Ее укоризненный голос вывел меня из себя: вот уж где ни я, ни Гермиона виноваты не были!
— Мы никого не искали! Неужели взрослые маги — преподаватели! — не смогли быстро найти и обезвредить опасную тварь?!
— Мистер Уизли! — возмущенно воскликнула мадам Помфри, но я уже разошелся. Я грозил всем, что заставлю родителей подать в суд, перевести меня в другую школу; угрожал тем, что напишу родителям Гермионы и других магглорожденных о том, какой опасности здесь подвергаются их дети. Я кричал на весь свет и на тупость Дамблдора, позволившему находиться в школе опасному существу — и имел я ввиду далеко не Пушка, и даже не тролля.
— Я думаю, достаточно, мистер Уизли, — тихий голос Снейпа подействовал на меня, как ведро ледяной воды.

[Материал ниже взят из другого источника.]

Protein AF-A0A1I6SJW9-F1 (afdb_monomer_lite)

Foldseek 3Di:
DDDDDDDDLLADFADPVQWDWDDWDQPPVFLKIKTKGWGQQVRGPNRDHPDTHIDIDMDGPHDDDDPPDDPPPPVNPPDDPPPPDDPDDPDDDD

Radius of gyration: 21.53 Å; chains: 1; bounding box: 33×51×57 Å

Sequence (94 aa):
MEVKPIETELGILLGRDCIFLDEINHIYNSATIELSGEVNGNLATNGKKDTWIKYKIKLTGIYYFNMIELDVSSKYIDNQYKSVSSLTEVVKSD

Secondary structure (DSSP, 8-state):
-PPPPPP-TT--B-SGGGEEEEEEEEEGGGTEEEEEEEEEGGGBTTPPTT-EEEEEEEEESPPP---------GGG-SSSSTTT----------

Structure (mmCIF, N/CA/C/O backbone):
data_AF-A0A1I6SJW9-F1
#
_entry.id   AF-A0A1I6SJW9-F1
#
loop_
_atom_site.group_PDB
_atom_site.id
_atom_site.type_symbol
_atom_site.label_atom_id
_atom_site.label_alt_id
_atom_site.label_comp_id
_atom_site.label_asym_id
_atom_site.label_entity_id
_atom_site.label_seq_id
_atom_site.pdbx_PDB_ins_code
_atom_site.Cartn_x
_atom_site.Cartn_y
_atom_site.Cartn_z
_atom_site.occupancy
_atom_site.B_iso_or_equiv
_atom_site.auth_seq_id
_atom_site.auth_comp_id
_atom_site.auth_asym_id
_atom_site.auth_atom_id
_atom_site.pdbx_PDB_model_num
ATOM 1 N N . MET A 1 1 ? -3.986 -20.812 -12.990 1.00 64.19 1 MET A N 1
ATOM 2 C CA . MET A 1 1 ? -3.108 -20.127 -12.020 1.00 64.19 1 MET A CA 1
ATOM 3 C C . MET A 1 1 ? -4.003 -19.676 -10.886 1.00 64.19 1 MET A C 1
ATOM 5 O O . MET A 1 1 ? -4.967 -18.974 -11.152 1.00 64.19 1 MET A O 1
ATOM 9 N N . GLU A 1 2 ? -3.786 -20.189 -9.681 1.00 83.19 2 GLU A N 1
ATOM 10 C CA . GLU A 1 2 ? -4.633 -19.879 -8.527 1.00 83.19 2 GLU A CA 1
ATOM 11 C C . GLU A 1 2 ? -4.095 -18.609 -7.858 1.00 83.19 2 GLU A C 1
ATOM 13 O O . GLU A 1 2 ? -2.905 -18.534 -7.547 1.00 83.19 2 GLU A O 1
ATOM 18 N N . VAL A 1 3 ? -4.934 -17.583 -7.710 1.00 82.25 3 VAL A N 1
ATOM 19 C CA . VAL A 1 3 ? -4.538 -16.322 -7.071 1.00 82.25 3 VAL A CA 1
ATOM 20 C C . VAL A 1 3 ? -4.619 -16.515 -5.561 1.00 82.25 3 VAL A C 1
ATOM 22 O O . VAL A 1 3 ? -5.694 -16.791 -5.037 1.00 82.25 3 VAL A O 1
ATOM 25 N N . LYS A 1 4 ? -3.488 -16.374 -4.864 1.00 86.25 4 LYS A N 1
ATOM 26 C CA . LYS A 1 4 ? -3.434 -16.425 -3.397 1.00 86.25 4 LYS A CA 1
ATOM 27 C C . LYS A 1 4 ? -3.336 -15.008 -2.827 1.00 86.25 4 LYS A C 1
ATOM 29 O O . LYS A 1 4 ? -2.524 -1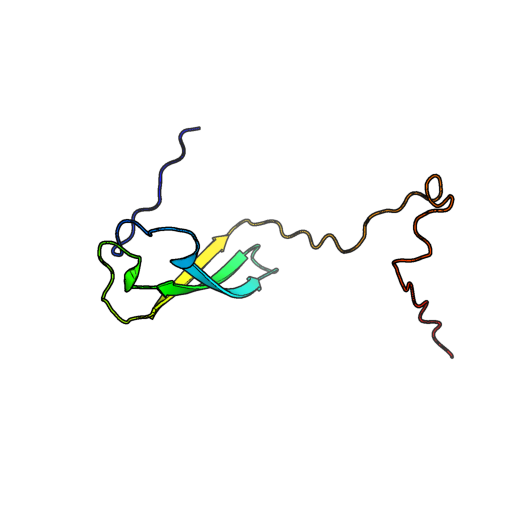4.231 -3.334 1.00 86.25 4 LYS A O 1
ATOM 34 N N . PRO A 1 5 ? -4.139 -14.657 -1.808 1.00 83.12 5 PRO A N 1
ATOM 35 C CA . PRO A 1 5 ? -4.037 -13.358 -1.159 1.00 83.12 5 PRO A CA 1
ATOM 36 C C . PRO A 1 5 ? -2.717 -13.234 -0.391 1.00 83.12 5 PRO A C 1
ATOM 38 O O . PRO A 1 5 ? -2.166 -14.225 0.089 1.00 83.12 5 PRO A O 1
ATOM 41 N N . ILE A 1 6 ? -2.227 -12.001 -0.262 1.00 80.88 6 ILE A N 1
ATOM 42 C CA . ILE A 1 6 ? -1.128 -11.677 0.649 1.00 80.88 6 ILE A CA 1
ATOM 43 C C . ILE A 1 6 ? -1.742 -11.438 2.027 1.00 80.88 6 ILE A C 1
ATOM 45 O O . ILE A 1 6 ? -2.566 -10.538 2.190 1.00 80.88 6 ILE A O 1
ATOM 49 N N . GLU A 1 7 ? -1.349 -12.245 3.006 1.00 87.69 7 GLU A N 1
ATOM 50 C CA . GLU A 1 7 ? -1.768 -12.060 4.394 1.00 87.69 7 GLU A CA 1
ATOM 51 C C . GLU A 1 7 ? -0.890 -11.010 5.079 1.00 87.69 7 GLU A C 1
ATOM 53 O O . GLU A 1 7 ? 0.330 -10.981 4.904 1.00 87.69 7 GLU A O 1
ATOM 58 N N . THR A 1 8 ? -1.519 -10.133 5.860 1.00 86.00 8 THR A N 1
ATOM 59 C CA . THR A 1 8 ? -0.838 -9.081 6.621 1.00 86.00 8 THR A CA 1
ATOM 60 C C . THR A 1 8 ? -1.308 -9.107 8.069 1.00 86.00 8 THR A C 1
ATOM 62 O O . THR A 1 8 ? -2.406 -9.579 8.369 1.00 86.00 8 THR A O 1
ATOM 65 N N . GLU A 1 9 ? -0.507 -8.551 8.976 1.00 92.31 9 GLU A N 1
ATOM 66 C CA . GLU A 1 9 ? -0.871 -8.415 10.394 1.00 92.31 9 GLU A CA 1
ATOM 67 C C . GLU A 1 9 ? -2.145 -7.578 10.623 1.00 92.31 9 GLU A C 1
ATOM 69 O O . GLU A 1 9 ? -2.825 -7.748 11.634 1.00 92.31 9 GLU A O 1
ATOM 74 N N . LEU A 1 10 ? -2.517 -6.740 9.649 1.00 93.00 10 LEU A N 1
ATOM 75 C CA . LEU A 1 10 ? -3.710 -5.888 9.669 1.00 93.00 10 LEU A CA 1
ATOM 76 C C . LEU A 1 10 ? -5.015 -6.664 9.420 1.00 93.00 10 LEU A C 1
ATOM 78 O O . LEU A 1 10 ? -6.105 -6.126 9.633 1.00 93.00 10 LEU A O 1
ATOM 82 N N . GLY A 1 11 ? -4.918 -7.938 9.028 1.00 93.06 11 GLY A N 1
ATOM 83 C CA . GLY A 1 11 ? -6.062 -8.791 8.734 1.00 93.06 11 GLY A CA 1
ATOM 84 C C . GLY A 1 11 ? -6.753 -8.396 7.428 1.00 93.06 11 GLY A C 1
ATOM 85 O O . GLY A 1 11 ? -6.100 -8.166 6.411 1.00 93.06 11 GLY A O 1
ATOM 86 N N . ILE A 1 12 ? -8.086 -8.355 7.444 1.00 92.50 12 ILE A N 1
ATOM 87 C CA . ILE A 1 12 ? -8.901 -8.016 6.274 1.00 92.50 12 ILE A CA 1
ATOM 88 C C . ILE A 1 12 ? -9.056 -6.494 6.199 1.00 92.50 12 ILE A C 1
ATOM 90 O O . ILE A 1 12 ? -9.458 -5.853 7.170 1.00 92.50 12 ILE A O 1
ATOM 94 N N . LEU A 1 13 ? -8.775 -5.930 5.025 1.00 93.88 13 LEU A N 1
ATOM 95 C CA . LEU A 1 13 ? -8.967 -4.513 4.718 1.00 93.88 13 LEU A CA 1
ATOM 96 C C . LEU A 1 13 ? -10.359 -4.309 4.101 1.00 93.88 13 LEU A C 1
ATOM 98 O O . LEU A 1 13 ? -10.704 -4.937 3.097 1.00 93.88 13 LEU A O 1
ATOM 102 N N . LEU A 1 14 ? -11.182 -3.465 4.721 1.00 94.00 14 LEU A N 1
ATOM 103 C CA . LEU A 1 14 ? -12.596 -3.297 4.395 1.00 94.00 14 LEU A CA 1
ATOM 104 C C . LEU A 1 14 ? -12.803 -2.128 3.430 1.00 94.00 14 LEU A C 1
ATOM 106 O O . LEU A 1 14 ? -12.851 -0.964 3.824 1.00 94.00 14 LEU A O 1
ATOM 110 N N . GLY A 1 15 ? -12.998 -2.465 2.157 1.00 91.62 15 GLY A N 1
ATOM 111 C CA . GLY A 1 15 ? -13.293 -1.497 1.104 1.00 91.62 15 GLY A CA 1
ATOM 112 C C . GLY A 1 15 ? -12.057 -0.758 0.588 1.00 91.62 15 GLY A C 1
ATOM 113 O O . GLY A 1 15 ? -10.973 -0.805 1.165 1.00 91.62 15 GLY A O 1
ATOM 114 N N . ARG A 1 16 ? -12.228 -0.068 -0.544 1.00 89.38 16 ARG A N 1
ATOM 115 C CA . ARG A 1 16 ? -11.150 0.702 -1.186 1.00 89.38 16 ARG A CA 1
ATOM 116 C C . ARG A 1 16 ? -10.668 1.849 -0.302 1.00 89.38 16 ARG A C 1
ATOM 118 O O . ARG A 1 16 ? -9.476 2.108 -0.248 1.00 89.38 16 ARG A O 1
ATOM 125 N N . ASP A 1 17 ? -11.589 2.474 0.425 1.00 93.44 17 ASP A N 1
ATOM 126 C CA . ASP A 1 17 ? -11.306 3.618 1.296 1.00 93.44 17 ASP A CA 1
ATOM 127 C C . ASP A 1 17 ? -10.488 3.223 2.543 1.00 93.44 17 ASP A C 1
ATOM 129 O O . ASP A 1 17 ? -10.204 4.058 3.395 1.00 93.44 17 ASP A O 1
ATOM 133 N N . CYS A 1 18 ? -10.110 1.946 2.673 1.00 95.31 18 CYS A N 1
ATOM 134 C CA . CYS A 1 18 ? -9.159 1.475 3.669 1.00 95.31 18 CYS A CA 1
ATOM 135 C C . CYS A 1 18 ? -7.702 1.759 3.270 1.00 95.31 18 CYS A C 1
ATOM 137 O O . CYS A 1 18 ? -6.867 1.868 4.161 1.00 95.31 18 CYS A O 1
ATOM 139 N N . ILE A 1 19 ? -7.380 1.894 1.978 1.00 94.25 19 ILE A N 1
ATOM 140 C CA . ILE A 1 19 ? -6.000 2.004 1.480 1.00 94.25 19 ILE A CA 1
ATOM 141 C C . ILE A 1 19 ? -5.833 3.307 0.701 1.00 94.25 19 ILE A C 1
ATOM 143 O O . ILE A 1 19 ? -6.531 3.539 -0.286 1.00 94.25 19 ILE A O 1
ATOM 147 N N . PHE A 1 20 ? -4.865 4.121 1.106 1.00 96.31 20 PHE A N 1
ATOM 148 C CA . PHE A 1 20 ? -4.509 5.377 0.456 1.00 96.31 20 PHE A CA 1
ATOM 149 C C . PHE A 1 20 ? -3.102 5.269 -0.097 1.00 96.31 20 PHE A C 1
ATOM 151 O O . PHE A 1 20 ? -2.189 4.876 0.620 1.00 96.31 20 PHE A O 1
ATOM 158 N N . LEU A 1 21 ? -2.945 5.603 -1.375 1.00 95.75 21 LEU A N 1
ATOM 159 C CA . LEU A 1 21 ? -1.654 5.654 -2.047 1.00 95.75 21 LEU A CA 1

От покрасневших щек жар медленно полз к ушам и шее: так стыдно мне еще никогда не было. Профессор был бледен, под глазами его залегли тени, а его когда-то стремительная летящая походка была искалечена хромотой, — Смотрю, вам лучше?
— Да, сэр. Не могли бы вы помочь мне сесть? А то не слишком удобно разговаривать, лежа в постели.
— Нет.
— Почему?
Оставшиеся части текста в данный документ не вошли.